__Required action__: Instruction for the entries that follow: retype exactly the lines from the line with "ATOM 46 N N" to the line with "ATOM 48 C C", both included, and omit all others.

(Stored data)
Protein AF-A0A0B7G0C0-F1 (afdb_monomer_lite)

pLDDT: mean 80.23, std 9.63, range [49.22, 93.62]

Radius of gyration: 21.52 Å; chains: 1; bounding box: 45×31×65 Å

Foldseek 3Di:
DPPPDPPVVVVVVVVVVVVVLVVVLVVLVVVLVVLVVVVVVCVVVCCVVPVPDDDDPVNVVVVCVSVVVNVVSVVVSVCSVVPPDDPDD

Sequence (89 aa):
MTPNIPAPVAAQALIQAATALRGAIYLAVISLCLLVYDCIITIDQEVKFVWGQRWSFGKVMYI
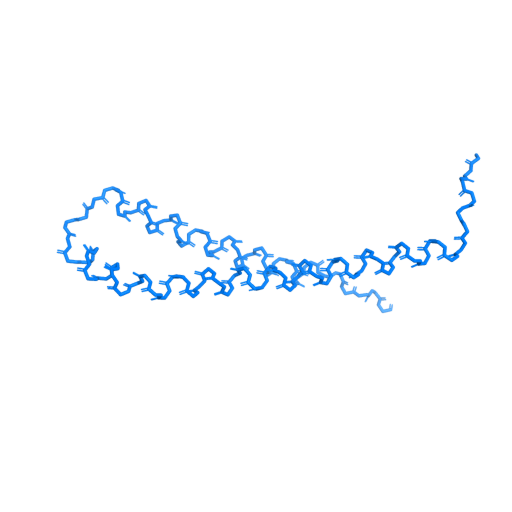FIRYATIITMAFHVTSMFFFRPSPPL

InterPro domains:
  IPR045340 Domain of unknown function DUF6533 [PF20151] (26-71)

Secondary structure (DSSP, 8-state):
------HHHHHHHHHHHHHHHHHHHHHHHHHHHHHHHHHHHHHHHHIIIIITSPP-HHHHHHHHHHHHHHHHHHHHHHHHHHTSPPPP-

Organism: Thanatephorus cucumeris (strain AG1-IB / isolate 7/3/14) (NCBI:txid1108050)

Structure (mmCIF, N/CA/C/O backbone):
data_AF-A0A0B7G0C0-F1
#
_entry.id   AF-A0A0B7G0C0-F1
#
loop_
_atom_site.group_PDB
_atom_site.id
_atom_site.type_symbol
_atom_site.label_atom_id
_atom_site.label_alt_id
_atom_site.label_comp_id
_atom_site.label_asym_id
_atom_site.label_entity_id
_atom_site.label_seq_id
_atom_site.pdbx_PDB_ins_code
_atom_site.Cartn_x
_atom_site.Cartn_y
_atom_site.Cartn_z
_atom_site.occupancy
_atom_site.B_iso_or_equiv
_atom_site.auth_seq_id
_atom_site.auth_comp_id
_atom_site.auth_asym_id
_atom_site.auth_atom_id
_atom_site.pdbx_PDB_model_num
ATOM 1 N N . MET A 1 1 ? 9.275 12.697 -40.764 1.00 49.22 1 MET A N 1
ATOM 2 C CA . MET A 1 1 ? 10.556 13.036 -40.109 1.00 49.22 1 MET A CA 1
ATOM 3 C C . MET A 1 1 ? 10.516 12.432 -38.709 1.00 49.22 1 MET A C 1
ATOM 5 O O . MET A 1 1 ? 10.077 13.083 -37.774 1.00 49.22 1 MET A O 1
ATOM 9 N N . THR A 1 2 ? 10.805 11.135 -38.576 1.00 62.56 2 THR A N 1
ATOM 10 C CA . THR A 1 2 ? 10.864 10.484 -37.257 1.00 62.56 2 THR A CA 1
ATOM 11 C C . THR A 1 2 ? 12.141 10.956
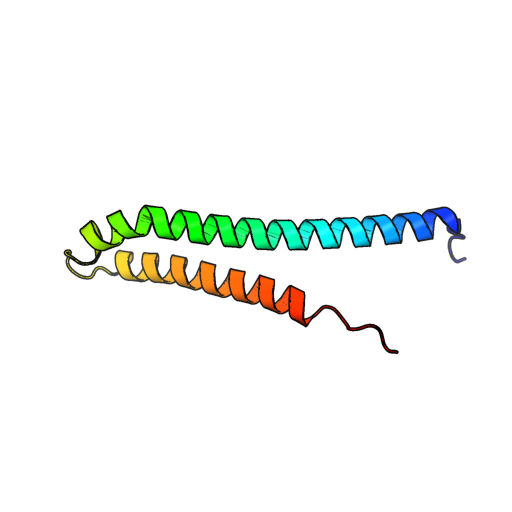 -36.561 1.00 62.56 2 THR A C 1
ATOM 13 O O . THR A 1 2 ? 13.199 10.890 -37.192 1.00 62.56 2 THR A O 1
ATOM 16 N N . PRO A 1 3 ? 12.083 11.464 -35.318 1.00 69.31 3 PRO A N 1
ATOM 17 C CA . PRO A 1 3 ? 13.287 11.847 -34.595 1.00 69.31 3 PRO A CA 1
ATOM 18 C C . PRO A 1 3 ? 14.208 10.625 -34.504 1.00 69.31 3 PRO A C 1
ATOM 20 O O . PRO A 1 3 ? 13.807 9.586 -33.983 1.00 69.31 3 PRO A O 1
ATOM 23 N N . ASN A 1 4 ? 15.414 10.726 -35.067 1.00 73.69 4 ASN A N 1
ATOM 24 C CA . ASN A 1 4 ? 16.439 9.690 -34.968 1.00 73.69 4 ASN A CA 1
ATOM 25 C C . ASN A 1 4 ? 16.988 9.713 -33.538 1.00 73.69 4 ASN A C 1
ATOM 27 O O . ASN A 1 4 ? 17.951 10.419 -33.240 1.00 73.69 4 ASN A O 1
ATOM 31 N N . ILE A 1 5 ? 16.295 9.025 -32.633 1.00 72.44 5 ILE A N 1
ATOM 32 C CA . ILE A 1 5 ? 16.746 8.874 -31.255 1.00 72.44 5 ILE A CA 1
ATOM 33 C C . ILE A 1 5 ? 17.963 7.944 -31.283 1.00 72.44 5 ILE A C 1
ATOM 35 O O . ILE A 1 5 ? 17.847 6.826 -31.792 1.00 72.44 5 ILE A O 1
ATOM 39 N N . PRO A 1 6 ? 19.120 8.363 -30.741 1.00 79.00 6 PRO A N 1
ATOM 40 C CA . PRO A 1 6 ? 20.298 7.514 -30.701 1.00 79.00 6 PRO A CA 1
ATOM 41 C C . PRO A 1 6 ? 19.957 6.182 -30.026 1.00 79.00 6 PRO A C 1
ATOM 43 O O . PRO A 1 6 ? 19.411 6.173 -28.921 1.00 79.00 6 PRO A O 1
ATOM 46 N N . ALA A 1 7 ? 20.326 5.065 -30.660 1.00 75.88 7 ALA A N 1
ATOM 47 C CA . ALA A 1 7 ? 20.169 3.716 -30.111 1.00 75.88 7 ALA A CA 1
ATOM 48 C C . ALA A 1 7 ? 20.534 3.581 -28.610 1.00 75.88 7 ALA A C 1
ATOM 50 O O . ALA A 1 7 ? 19.769 2.938 -27.885 1.00 75.88 7 ALA A O 1
ATOM 51 N N . PRO A 1 8 ? 21.614 4.209 -28.085 1.00 78.69 8 PRO A N 1
ATOM 52 C CA . PRO A 1 8 ? 21.911 4.136 -26.651 1.00 78.69 8 PRO A CA 1
ATOM 53 C C . PRO A 1 8 ? 20.870 4.835 -25.761 1.00 78.69 8 PRO A C 1
ATOM 55 O O . PRO A 1 8 ? 20.588 4.345 -24.671 1.00 78.69 8 PRO A O 1
ATOM 58 N N . VAL A 1 9 ? 20.255 5.932 -26.214 1.00 82.06 9 VAL A N 1
ATOM 59 C CA . VAL A 1 9 ? 19.277 6.705 -25.425 1.00 82.06 9 VAL A CA 1
ATOM 60 C C . VAL A 1 9 ? 17.954 5.946 -25.303 1.00 82.06 9 VAL A C 1
ATOM 62 O O . VAL A 1 9 ? 17.356 5.907 -24.229 1.00 82.06 9 VAL A O 1
ATOM 65 N N . ALA A 1 10 ? 17.521 5.274 -26.375 1.00 80.44 10 ALA A N 1
ATOM 66 C CA . ALA A 1 10 ? 16.328 4.427 -26.344 1.00 80.44 10 ALA A CA 1
ATOM 67 C C . ALA A 1 10 ? 16.490 3.236 -25.378 1.00 80.44 10 ALA A C 1
ATOM 69 O O . ALA A 1 10 ? 15.583 2.934 -24.600 1.00 80.44 10 ALA A O 1
ATOM 70 N N . ALA A 1 11 ? 17.667 2.598 -25.371 1.00 83.00 11 ALA A N 1
ATOM 71 C CA . ALA A 1 11 ? 17.977 1.515 -24.439 1.00 83.00 11 ALA A CA 1
ATOM 72 C C . ALA A 1 11 ? 18.007 1.997 -22.977 1.00 83.00 11 ALA A C 1
ATOM 74 O O . ALA A 1 11 ? 17.468 1.335 -22.090 1.00 83.00 11 ALA A O 1
ATOM 75 N N . GLN A 1 12 ? 18.583 3.175 -22.721 1.00 86.19 12 GLN A N 1
ATOM 76 C CA . GLN A 1 12 ? 18.613 3.780 -21.387 1.00 86.19 12 GLN A CA 1
ATOM 77 C C . GLN A 1 12 ? 17.208 4.104 -20.865 1.00 86.19 12 GLN A C 1
ATOM 79 O O . GLN A 1 12 ? 16.907 3.801 -19.710 1.00 86.19 12 GLN A O 1
ATOM 84 N N . ALA A 1 13 ? 16.331 4.646 -21.714 1.00 85.88 13 ALA A N 1
ATOM 85 C CA . ALA A 1 13 ? 14.949 4.943 -21.344 1.00 85.88 13 ALA A CA 1
ATOM 86
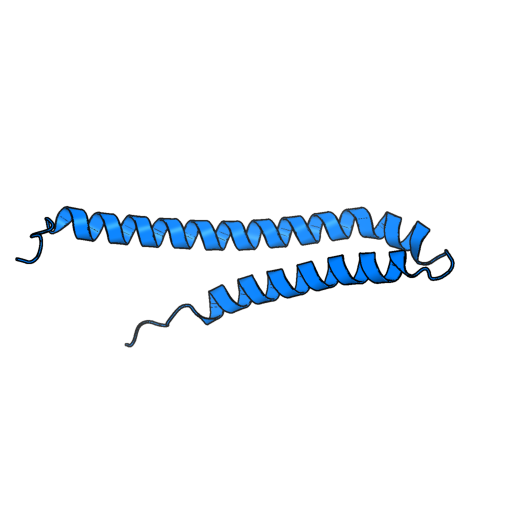 C C . ALA A 1 13 ? 14.173 3.677 -20.937 1.00 85.88 13 ALA A C 1
ATOM 88 O O . ALA A 1 13 ? 13.445 3.687 -19.942 1.00 85.88 13 ALA A O 1
ATOM 89 N N . LEU A 1 14 ? 14.378 2.559 -21.646 1.00 85.06 14 LEU A N 1
ATOM 90 C CA . LEU A 1 14 ? 13.758 1.277 -21.301 1.00 85.06 14 LEU A CA 1
ATOM 91 C C . LEU A 1 14 ? 14.239 0.751 -19.938 1.00 85.06 14 LEU A C 1
ATOM 93 O O . LEU A 1 14 ? 13.430 0.299 -19.127 1.00 85.06 14 LEU A O 1
ATOM 97 N N . ILE A 1 15 ? 15.544 0.839 -19.661 1.00 88.44 15 ILE A N 1
ATOM 98 C CA . ILE A 1 15 ? 16.126 0.407 -18.380 1.00 88.44 15 ILE A CA 1
ATOM 99 C C . ILE A 1 15 ? 15.603 1.276 -17.227 1.00 88.44 15 ILE A C 1
ATOM 101 O O . ILE A 1 15 ? 15.266 0.750 -16.162 1.00 88.44 15 ILE A O 1
ATOM 105 N N . GLN A 1 16 ? 15.481 2.591 -17.431 1.00 90.69 16 GLN A N 1
ATOM 106 C CA . GLN A 1 16 ? 14.910 3.509 -16.442 1.00 90.69 16 GLN A CA 1
ATOM 107 C C . GLN A 1 16 ? 13.441 3.188 -16.152 1.00 90.69 16 GLN A C 1
ATOM 109 O O . GLN A 1 16 ? 13.064 3.075 -14.986 1.00 90.69 16 GLN A O 1
ATOM 114 N N . ALA A 1 17 ? 12.635 2.958 -17.192 1.00 85.69 17 ALA A N 1
ATOM 115 C CA . ALA A 1 17 ? 11.237 2.566 -17.042 1.00 85.69 17 ALA A CA 1
ATOM 116 C C . ALA A 1 17 ? 11.093 1.228 -16.292 1.00 85.69 17 ALA A C 1
ATOM 118 O O . ALA A 1 17 ? 10.297 1.117 -15.359 1.00 85.69 17 ALA A O 1
ATOM 119 N N . ALA A 1 18 ? 11.914 0.227 -16.630 1.00 87.94 18 ALA A N 1
ATOM 120 C CA . ALA A 1 18 ? 11.919 -1.066 -15.946 1.00 87.94 18 ALA A CA 1
ATOM 121 C C . ALA A 1 18 ? 12.332 -0.950 -14.466 1.00 87.94 18 ALA A C 1
ATOM 123 O O . ALA A 1 18 ? 11.768 -1.625 -13.600 1.00 87.94 18 ALA A O 1
ATOM 124 N N . THR A 1 19 ? 13.296 -0.079 -14.161 1.00 91.25 19 THR A N 1
ATOM 125 C CA . THR A 1 19 ? 13.765 0.167 -12.788 1.00 91.25 19 THR A CA 1
ATOM 126 C C . THR A 1 19 ? 12.702 0.890 -11.963 1.00 91.25 19 THR A C 1
ATOM 128 O O . THR A 1 19 ? 12.425 0.484 -10.833 1.00 91.25 19 THR A O 1
ATOM 131 N N . ALA A 1 20 ? 12.044 1.898 -12.543 1.00 88.38 20 ALA A N 1
ATOM 132 C CA . ALA A 1 20 ? 10.940 2.612 -11.907 1.00 88.38 20 ALA A CA 1
ATOM 133 C C . ALA A 1 20 ? 9.763 1.674 -11.593 1.00 88.38 20 ALA A C 1
ATOM 135 O O . ALA A 1 20 ? 9.232 1.701 -10.483 1.00 88.38 20 ALA A O 1
ATOM 136 N N . LEU A 1 21 ? 9.412 0.780 -12.525 1.00 87.75 21 LEU A N 1
ATOM 137 C CA . LEU A 1 21 ? 8.359 -0.214 -12.317 1.00 87.75 21 LEU A CA 1
ATOM 138 C C . LEU A 1 21 ? 8.690 -1.167 -11.158 1.00 87.75 21 LEU A C 1
ATOM 140 O O . LEU A 1 21 ? 7.836 -1.435 -10.316 1.00 87.75 21 LEU A O 1
ATOM 144 N N . ARG A 1 22 ? 9.936 -1.653 -11.072 1.00 88.19 22 ARG A N 1
ATOM 145 C CA . ARG A 1 22 ? 10.378 -2.487 -9.939 1.00 88.19 22 ARG A CA 1
ATOM 146 C C . ARG A 1 22 ? 10.274 -1.738 -8.612 1.00 88.19 22 ARG A C 1
ATOM 148 O O . ARG A 1 22 ? 9.772 -2.305 -7.645 1.00 88.19 22 ARG A O 1
ATOM 155 N N . GLY A 1 23 ? 10.699 -0.475 -8.580 1.00 89.75 23 GLY A N 1
ATOM 156 C CA . GLY A 1 23 ? 10.570 0.385 -7.404 1.00 89.75 23 GLY A CA 1
ATOM 157 C C . GLY A 1 23 ? 9.118 0.533 -6.950 1.00 89.75 23 GLY A C 1
ATOM 158 O O . GLY A 1 23 ? 8.823 0.326 -5.777 1.00 89.75 23 GLY A O 1
ATOM 159 N N . ALA A 1 24 ? 8.199 0.794 -7.883 1.00 88.94 24 ALA A N 1
ATOM 160 C CA . ALA A 1 24 ? 6.771 0.914 -7.590 1.00 88.94 24 ALA A CA 1
ATOM 161 C C . ALA A 1 24 ? 6.175 -0.365 -6.976 1.00 88.94 24 ALA A C 1
ATOM 163 O O . ALA A 1 24 ? 5.385 -0.280 -6.040 1.00 88.94 24 ALA A O 1
ATOM 164 N N . ILE A 1 25 ? 6.592 -1.547 -7.445 1.00 87.44 25 ILE A N 1
ATOM 165 C CA . ILE A 1 25 ? 
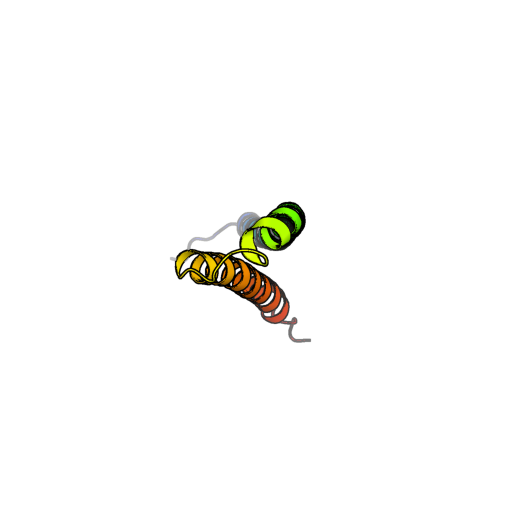6.126 -2.835 -6.900 1.00 87.44 25 ILE A CA 1
ATOM 166 C C . ILE A 1 25 ? 6.583 -3.001 -5.453 1.00 87.44 25 ILE A C 1
ATOM 168 O O . ILE A 1 25 ? 5.780 -3.350 -4.589 1.00 87.44 25 ILE A O 1
ATOM 172 N N . TYR A 1 26 ? 7.860 -2.731 -5.172 1.00 90.38 26 TYR A N 1
ATOM 173 C CA . TYR A 1 26 ? 8.375 -2.818 -3.808 1.00 90.38 26 TYR A CA 1
ATOM 174 C C . TYR A 1 26 ? 7.698 -1.812 -2.882 1.00 90.38 26 TYR A C 1
ATOM 176 O O . TYR A 1 26 ? 7.307 -2.180 -1.778 1.00 90.38 26 TYR A O 1
ATOM 184 N N . LEU A 1 27 ? 7.492 -0.577 -3.342 1.00 91.81 27 LEU A N 1
ATOM 185 C CA . LEU A 1 27 ? 6.779 0.440 -2.574 1.00 91.81 27 LEU A CA 1
ATOM 186 C C . LEU A 1 27 ? 5.341 0.013 -2.269 1.00 91.81 27 LEU A C 1
ATOM 188 O O . LEU A 1 27 ? 4.925 0.118 -1.122 1.00 91.81 27 LEU A O 1
ATOM 192 N N . ALA A 1 28 ? 4.612 -0.541 -3.241 1.00 88.81 28 ALA A N 1
ATOM 193 C CA . ALA A 1 28 ? 3.250 -1.026 -3.023 1.00 88.81 28 ALA A CA 1
ATOM 194 C C . ALA A 1 28 ? 3.188 -2.130 -1.950 1.00 88.81 28 ALA A C 1
ATOM 196 O O . ALA A 1 28 ? 2.314 -2.106 -1.082 1.00 88.81 28 ALA A O 1
ATOM 197 N N . VAL A 1 29 ? 4.145 -3.065 -1.964 1.00 90.06 29 VAL A N 1
ATOM 198 C CA . VAL A 1 29 ? 4.246 -4.124 -0.946 1.00 90.06 29 VAL A CA 1
ATOM 199 C C . VAL A 1 29 ? 4.600 -3.546 0.427 1.00 90.06 29 VAL A C 1
ATOM 201 O O . VAL A 1 29 ? 3.979 -3.922 1.420 1.00 90.06 29 VAL A O 1
ATOM 204 N N . ILE A 1 30 ? 5.552 -2.609 0.499 1.00 93.62 30 ILE A N 1
ATOM 205 C CA . ILE A 1 30 ? 5.930 -1.937 1.751 1.00 93.62 30 ILE A CA 1
ATOM 206 C C . ILE A 1 30 ? 4.731 -1.180 2.331 1.00 93.62 30 ILE A C 1
ATOM 208 O O . ILE A 1 30 ? 4.444 -1.320 3.517 1.00 93.62 30 ILE A O 1
ATOM 212 N N . SER A 1 31 ? 3.995 -0.431 1.508 1.00 90.88 31 SER A N 1
ATOM 213 C CA . SER A 1 31 ? 2.794 0.295 1.928 1.00 90.88 31 SER A CA 1
ATOM 214 C C . SER A 1 31 ? 1.711 -0.638 2.470 1.00 90.88 31 SER A C 1
ATOM 216 O O . SER A 1 31 ? 1.131 -0.341 3.511 1.00 90.88 31 SER A O 1
ATOM 218 N N . LEU A 1 32 ? 1.469 -1.784 1
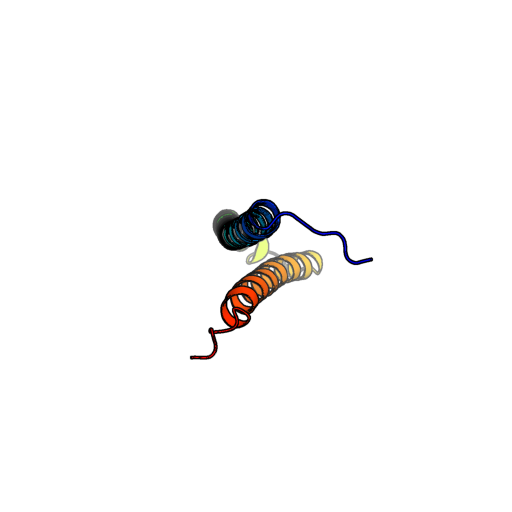.820 1.00 89.50 32 LEU A N 1
ATOM 219 C CA . LEU A 1 32 ? 0.540 -2.797 2.329 1.00 89.50 32 LEU A CA 1
ATOM 220 C C . LEU A 1 32 ? 1.003 -3.346 3.686 1.00 89.50 32 LEU A C 1
ATOM 222 O O . LEU A 1 32 ? 0.201 -3.472 4.607 1.00 89.50 32 LEU A O 1
ATOM 226 N N . CYS A 1 33 ? 2.296 -3.640 3.823 1.00 91.75 33 CYS A N 1
ATOM 227 C CA . CYS A 1 33 ? 2.868 -4.168 5.059 1.00 91.75 33 CYS A CA 1
ATOM 228 C C . CYS A 1 33 ? 2.744 -3.160 6.215 1.00 91.75 33 CYS A C 1
ATOM 230 O O . CYS A 1 33 ? 2.313 -3.520 7.308 1.00 91.75 33 CYS A O 1
ATOM 232 N N . LEU A 1 34 ? 3.037 -1.881 5.954 1.00 92.44 34 LEU A N 1
ATOM 233 C CA . LEU A 1 34 ? 2.860 -0.791 6.917 1.00 92.44 34 LEU A CA 1
ATOM 234 C C . LEU A 1 34 ? 1.393 -0.610 7.318 1.00 92.44 34 LEU A C 1
ATOM 236 O O . LEU A 1 34 ? 1.109 -0.434 8.498 1.00 92.44 34 LEU A O 1
ATOM 240 N N . LEU A 1 35 ? 0.462 -0.696 6.365 1.00 89.31 35 LEU A N 1
ATOM 241 C CA . LEU A 1 35 ? -0.972 -0.604 6.643 1.00 89.31 35 LEU A CA 1
ATOM 242 C C . LEU A 1 35 ? -1.448 -1.745 7.553 1.00 89.31 35 LEU A C 1
ATOM 244 O O . LEU A 1 35 ? -2.212 -1.519 8.490 1.00 89.31 35 LEU A O 1
ATOM 248 N N . VAL A 1 36 ? -0.987 -2.972 7.297 1.00 87.06 36 VAL A N 1
ATOM 249 C CA . VAL A 1 36 ? -1.293 -4.133 8.147 1.00 87.06 36 VAL A CA 1
ATOM 250 C C . VAL A 1 36 ? -0.675 -3.968 9.534 1.00 87.06 36 VAL A C 1
ATOM 252 O O . VAL A 1 36 ? -1.330 -4.256 10.532 1.00 87.06 36 VAL A O 1
ATOM 255 N N . TYR A 1 37 ? 0.558 -3.473 9.613 1.00 89.25 37 TYR A N 1
ATOM 256 C CA . TYR A 1 37 ? 1.236 -3.218 10.881 1.00 89.25 37 TYR A CA 1
ATOM 257 C C . TYR A 1 37 ? 0.499 -2.177 11.735 1.00 89.25 37 TYR A C 1
ATOM 259 O O . TYR A 1 37 ? 0.238 -2.420 12.914 1.00 89.25 37 TYR A O 1
ATOM 267 N N . ASP A 1 38 ? 0.093 -1.062 11.125 1.00 87.38 38 ASP A N 1
ATOM 268 C CA . ASP A 1 38 ? -0.730 -0.042 11.778 1.00 87.38 38 ASP A CA 1
ATOM 269 C C . ASP A 1 38 ? -2.056 -0.634 12.281 1.00 87.38 38 ASP A C 1
ATOM 271 O O . ASP A 1 38 ? -2.476 -0.361 13.409 1.00 87.38 38 ASP A O 1
ATOM 275 N N . CYS A 1 39 ? -2.661 -1.532 11.490 1.00 83.62 39 CYS A N 1
ATOM 276 C CA . CYS A 1 39 ? -3.858 -2.283 11.865 1.00 83.62 39 CYS A CA 1
ATOM 277 C C . CYS A 1 39 ? -3.662 -3.108 13.137 1.00 83.62 39 CYS A C 1
ATOM 279 O O . CYS A 1 39 ? -4.427 -2.972 14.088 1.00 83.62 39 CYS A O 1
ATOM 281 N N . ILE A 1 40 ? -2.596 -3.902 13.201 1.00 85.38 40 ILE A N 1
ATOM 282 C CA . ILE A 1 40 ? -2.329 -4.792 14.336 1.00 85.38 40 ILE A CA 1
ATOM 283 C C . ILE A 1 40 ? -2.118 -4.006 15.637 1.00 85.38 40 ILE A C 1
ATOM 285 O O . ILE A 1 40 ? -2.657 -4.391 16.672 1.00 85.38 40 ILE A O 1
ATOM 289 N N . ILE A 1 41 ? -1.376 -2.896 15.597 1.00 86.88 41 ILE A N 1
ATOM 290 C CA . ILE A 1 41 ? -1.079 -2.098 16.802 1.00 86.88 41 ILE A CA 1
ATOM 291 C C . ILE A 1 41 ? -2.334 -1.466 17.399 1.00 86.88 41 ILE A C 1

__Completed task__:
ATOM 46 N N . ALA A 1 7 ? 20.326 5.065 -30.660 1.00 75.88 7 ALA A N 1
ATOM 47 C CA . ALA A 1 7 ? 20.169 3.716 -30.111 1.00 75.88 7 ALA A CA 1
ATOM 48 C C . ALA A 1 7 ? 20.534 3.581 -28.610 1.00 75.88 7 ALA A C 1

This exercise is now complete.